"E a gravidade maior foi ver o tribunal constitucional, depois de todas as aberrações cometidas, quer pela Relação, quer pelo Supremo, sancionar, através de um acórdão que certamente permanecerá para sempre como uma anátema no seu curriculum, a ilegalidade de um dos órgãos do poder, a assembleia nacional, que autorizou a prisão de um deputado sem culpa formada e dez meses depois inventou um simulacro de resolução que em verdade foi uma emenda que apenas piorou o soneto já de si tão mal escrito."
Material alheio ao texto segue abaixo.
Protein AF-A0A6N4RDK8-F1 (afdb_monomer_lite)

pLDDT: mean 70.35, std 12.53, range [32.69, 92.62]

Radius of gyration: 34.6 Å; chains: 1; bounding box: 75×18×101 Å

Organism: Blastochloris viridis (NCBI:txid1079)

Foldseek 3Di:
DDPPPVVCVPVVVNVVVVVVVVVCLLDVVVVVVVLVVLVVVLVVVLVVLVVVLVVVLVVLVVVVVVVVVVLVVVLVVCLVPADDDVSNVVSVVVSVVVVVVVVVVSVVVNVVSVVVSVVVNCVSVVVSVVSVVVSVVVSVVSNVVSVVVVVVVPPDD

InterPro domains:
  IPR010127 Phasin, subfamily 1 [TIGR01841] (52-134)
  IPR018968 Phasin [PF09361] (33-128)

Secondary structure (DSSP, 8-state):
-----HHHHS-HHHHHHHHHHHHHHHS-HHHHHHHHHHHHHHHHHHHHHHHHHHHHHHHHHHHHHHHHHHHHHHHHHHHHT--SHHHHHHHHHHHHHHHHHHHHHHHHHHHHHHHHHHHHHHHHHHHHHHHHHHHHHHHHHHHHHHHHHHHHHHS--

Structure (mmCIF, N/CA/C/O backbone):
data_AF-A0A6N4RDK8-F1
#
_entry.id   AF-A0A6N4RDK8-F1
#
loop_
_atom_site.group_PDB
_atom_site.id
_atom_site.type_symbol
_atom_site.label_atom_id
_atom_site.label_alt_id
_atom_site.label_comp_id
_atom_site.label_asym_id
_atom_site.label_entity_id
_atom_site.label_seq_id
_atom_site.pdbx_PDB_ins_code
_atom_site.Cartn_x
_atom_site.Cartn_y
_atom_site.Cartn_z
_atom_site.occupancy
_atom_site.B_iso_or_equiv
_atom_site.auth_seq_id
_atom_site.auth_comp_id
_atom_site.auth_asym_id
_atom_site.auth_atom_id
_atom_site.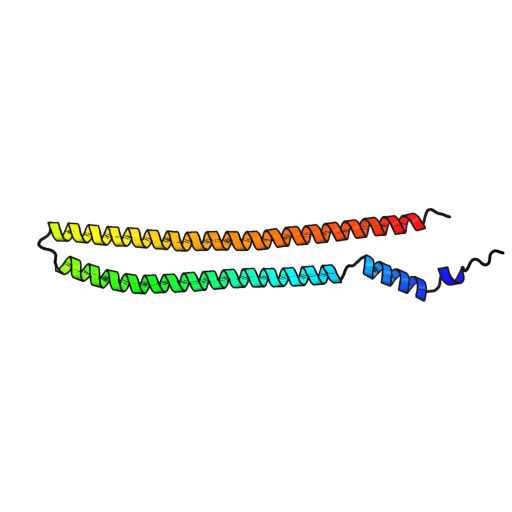pdbx_PDB_model_num
ATOM 1 N N . MET A 1 1 ? 51.344 -2.797 -62.886 1.00 38.66 1 MET A N 1
ATOM 2 C CA . MET A 1 1 ? 50.308 -3.415 -62.033 1.00 38.66 1 MET A CA 1
ATOM 3 C C . MET A 1 1 ? 49.682 -2.332 -61.167 1.00 38.66 1 MET A C 1
ATOM 5 O O . MET A 1 1 ? 50.217 -2.037 -60.115 1.00 38.66 1 MET A O 1
ATOM 9 N N . PHE A 1 2 ? 48.599 -1.712 -61.633 1.00 48.34 2 PHE A N 1
ATOM 10 C CA . PHE A 1 2 ? 47.701 -0.888 -60.812 1.00 48.34 2 PHE A CA 1
ATOM 11 C C . PHE A 1 2 ? 46.300 -1.013 -61.411 1.00 48.34 2 PHE A C 1
ATOM 13 O O . PHE A 1 2 ? 45.778 -0.095 -62.032 1.00 48.34 2 PHE A O 1
ATOM 20 N N . THR A 1 3 ? 45.703 -2.197 -61.294 1.00 42.75 3 THR A N 1
ATOM 21 C CA . THR A 1 3 ? 44.257 -2.352 -61.468 1.00 42.75 3 THR A CA 1
ATOM 22 C C . THR A 1 3 ? 43.606 -1.903 -60.169 1.00 42.75 3 THR A C 1
ATOM 24 O O . THR A 1 3 ? 43.259 -2.718 -59.317 1.00 42.75 3 THR A O 1
ATOM 27 N N . ASN A 1 4 ? 43.524 -0.585 -59.984 1.00 51.09 4 ASN A N 1
ATOM 28 C CA . ASN A 1 4 ? 42.672 -0.016 -58.954 1.00 51.09 4 ASN A CA 1
ATOM 29 C C . ASN A 1 4 ? 41.227 -0.291 -59.362 1.00 51.09 4 ASN A C 1
ATOM 31 O O . ASN A 1 4 ? 40.755 0.199 -60.386 1.00 51.09 4 ASN A O 1
ATOM 35 N N . ASP A 1 5 ? 40.556 -1.093 -58.546 1.00 55.53 5 ASP A N 1
ATOM 36 C CA . ASP A 1 5 ? 39.168 -1.524 -58.681 1.00 55.53 5 ASP A CA 1
ATOM 37 C C . ASP A 1 5 ? 38.210 -0.354 -58.374 1.00 55.53 5 ASP A C 1
ATOM 39 O O . ASP A 1 5 ? 37.462 -0.344 -57.399 1.00 55.53 5 ASP A O 1
ATOM 43 N N . PHE A 1 6 ? 38.297 0.702 -59.187 1.00 49.41 6 PHE A N 1
ATOM 44 C CA . PHE A 1 6 ? 37.495 1.924 -59.079 1.00 49.41 6 PHE A CA 1
ATOM 45 C C . PHE A 1 6 ? 36.000 1.637 -59.307 1.00 49.41 6 PHE A C 1
ATOM 47 O O . PHE A 1 6 ? 35.146 2.349 -58.785 1.00 49.41 6 PHE A O 1
ATOM 54 N N . SER A 1 7 ? 35.690 0.549 -60.020 1.00 55.31 7 SER A N 1
ATOM 55 C CA . SER A 1 7 ? 34.345 -0.001 -60.213 1.00 55.31 7 SER A CA 1
ATOM 56 C C . SER A 1 7 ? 33.687 -0.443 -58.908 1.00 55.31 7 SER A C 1
ATOM 58 O O . SER A 1 7 ? 32.504 -0.186 -58.716 1.00 55.31 7 SER A O 1
ATOM 60 N N . LYS A 1 8 ? 34.443 -1.029 -57.971 1.00 55.22 8 LYS A N 1
ATOM 61 C CA . LYS A 1 8 ? 33.917 -1.423 -56.651 1.00 55.22 8 LYS A CA 1
ATOM 62 C C . LYS A 1 8 ? 33.700 -0.242 -55.707 1.00 55.22 8 LYS A C 1
ATOM 64 O O . LYS A 1 8 ? 32.964 -0.373 -54.736 1.00 55.22 8 LYS A O 1
ATOM 69 N N . MET A 1 9 ? 34.317 0.907 -55.990 1.00 52.38 9 MET A N 1
ATOM 70 C CA . MET A 1 9 ? 34.180 2.134 -55.196 1.00 52.38 9 MET A CA 1
ATOM 71 C C . MET A 1 9 ? 32.867 2.885 -55.477 1.00 52.38 9 MET A C 1
ATOM 73 O O . MET A 1 9 ? 32.430 3.671 -54.643 1.00 52.38 9 MET A O 1
ATOM 77 N N . PHE A 1 10 ? 32.232 2.614 -56.623 1.00 58.69 10 PHE A N 1
ATOM 78 C CA . PHE A 1 10 ? 30.952 3.195 -57.045 1.00 58.69 10 PHE A CA 1
ATOM 79 C C . PHE A 1 10 ? 29.866 2.137 -57.276 1.00 58.69 10 PHE A C 1
ATOM 81 O O . PHE A 1 10 ? 28.835 2.450 -57.865 1.00 58.69 10 PHE A O 1
ATOM 88 N N . ASP A 1 11 ? 30.079 0.897 -56.825 1.00 60.62 11 ASP A N 1
ATOM 89 C CA . ASP A 1 11 ? 29.073 -0.155 -56.929 1.00 60.62 11 ASP A CA 1
ATOM 90 C C . ASP A 1 11 ? 27.922 0.163 -55.956 1.00 60.62 11 ASP A C 1
ATOM 92 O O . ASP A 1 11 ? 28.118 0.117 -54.730 1.00 60.62 11 ASP A O 1
ATOM 96 N N . PRO A 1 12 ? 26.718 0.509 -56.459 1.00 59.56 12 PRO A N 1
ATOM 97 C CA . PRO A 1 12 ? 25.597 0.892 -55.612 1.00 59.56 12 PRO A CA 1
ATOM 98 C C . PRO A 1 12 ? 25.240 -0.219 -54.627 1.00 59.56 12 PRO A C 1
ATOM 100 O O . PRO A 1 12 ? 24.778 0.076 -53.530 1.00 59.56 12 PRO A O 1
ATOM 103 N N . SER A 1 13 ? 25.497 -1.487 -54.967 1.00 68.81 13 SER A N 1
ATOM 104 C CA . SER A 1 13 ? 25.215 -2.625 -54.091 1.00 68.81 13 SER A CA 1
ATOM 105 C C . SER A 1 13 ? 26.138 -2.667 -52.867 1.00 68.81 13 SER A C 1
ATOM 107 O O . SER A 1 13 ? 25.648 -2.823 -51.752 1.00 68.81 13 SER A O 1
ATOM 109 N N . GLN A 1 14 ? 27.442 -2.422 -53.040 1.00 63.94 14 GLN A N 1
ATOM 110 C CA . GLN A 1 14 ? 28.425 -2.324 -51.952 1.00 63.94 14 GLN A CA 1
ATOM 111 C C . GLN A 1 14 ? 28.178 -1.091 -51.084 1.00 63.94 14 GLN A C 1
ATOM 113 O O . GLN A 1 14 ? 28.228 -1.184 -49.858 1.00 63.94 14 GLN A O 1
ATOM 118 N N . TYR A 1 15 ? 27.858 0.056 -51.692 1.00 63.00 15 TYR A N 1
ATOM 119 C CA . TYR A 1 15 ? 27.487 1.260 -50.948 1.00 63.00 15 TYR A CA 1
ATOM 120 C C . TYR A 1 15 ? 26.231 1.020 -50.105 1.00 63.00 15 TYR A C 1
ATOM 122 O O . TYR A 1 15 ? 26.226 1.302 -48.909 1.00 63.00 15 TYR A O 1
ATOM 130 N N . THR A 1 16 ? 25.197 0.414 -50.693 1.00 65.38 16 THR A N 1
ATOM 131 C CA . THR A 1 16 ? 23.946 0.102 -49.989 1.00 65.38 16 THR A CA 1
ATOM 132 C C . THR A 1 16 ? 24.168 -0.941 -48.895 1.00 65.38 16 THR A C 1
ATOM 134 O O . THR A 1 16 ? 23.677 -0.763 -47.788 1.00 65.38 16 THR A O 1
ATOM 137 N N . GLN A 1 17 ? 24.968 -1.982 -49.143 1.00 67.94 17 GLN A N 1
ATOM 138 C CA . GLN A 1 17 ? 25.286 -3.025 -48.164 1.00 67.94 17 GLN A CA 1
ATOM 139 C C . GLN A 1 17 ? 26.137 -2.495 -47.002 1.00 67.94 17 GLN A C 1
ATOM 141 O O . GLN A 1 17 ? 25.875 -2.823 -45.845 1.00 67.94 17 GLN A O 1
ATOM 146 N N . THR A 1 18 ? 27.109 -1.627 -47.285 1.00 64.12 18 THR A N 1
ATOM 147 C CA . THR A 1 18 ? 27.933 -0.970 -46.262 1.00 64.12 18 THR A CA 1
ATOM 148 C C . THR A 1 18 ? 27.104 0.037 -45.471 1.00 64.12 18 THR A C 1
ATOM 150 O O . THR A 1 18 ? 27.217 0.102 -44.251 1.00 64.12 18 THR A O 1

O advogado e colunista do jornal “Público”, Francisco Teixeira da Mota, publicou no jornal de 16.03 passado um artigo com o sugestivo título “Kafka está a escrever em Cabo Verde”. Como não podia deixar de ser, esse título imediatamente nos remeteu para o mais que kafkiano processo criminal que atingiu o deputado Amadeu Oliveira, com a diferença essencial de que o atual processo já beneficia das grandes conquistas da civilização que provavelmente ainda não existiam no tempo do Joseph K.
Por exemplo, K. morreu sem chegar a conhecer o exato crime de que foi acusado, enquanto que ao Amadeu Oliveira os juízes tiveram a bondade de lhe indicarem o nome exato do crime de que viria a ser acusado e por que foi condenado: “atentado contra o estado de direito democrático”! E deram-lhe sete anos!
Mas vendo bem, é uma verdadeira sorte não termos pena de morte no país, de contrário não se sabe que mais teriam os juízes inventado para o sujeitar e calar. Teixeira da Mota reconhece que o Amadeu não é uma personagem particularmente simpática à Justiça cabo-verdiana, mas, diz e bem, a Justiça não deveria ter “estados de alma”. Ora acontece que todos, mas todos, os magistrados que se viram envolvidos nos processos Amadeu Oliveira viveram intensamente em “estados de alma” contra ele, o que não lhes permitiu agir com justeza às acusações que lhe imputaram. Pelo contrário, mal o Parlamento lhes ofertou a oportunidade de o prender, caíram sobre ele como lobos vorazes.
Teixeira da Mota enumera dos 3 juízes desembargadores (Circe da Costa Neves, Maria das Dores Gomes e Helder Maurício) que não hesitaram em transformar um eventual crime de auxílio à evasão (prisão até um ano) num crime de atentado ao estado de direito democrático que também não hesitaram em punir com uma pena de sete anos.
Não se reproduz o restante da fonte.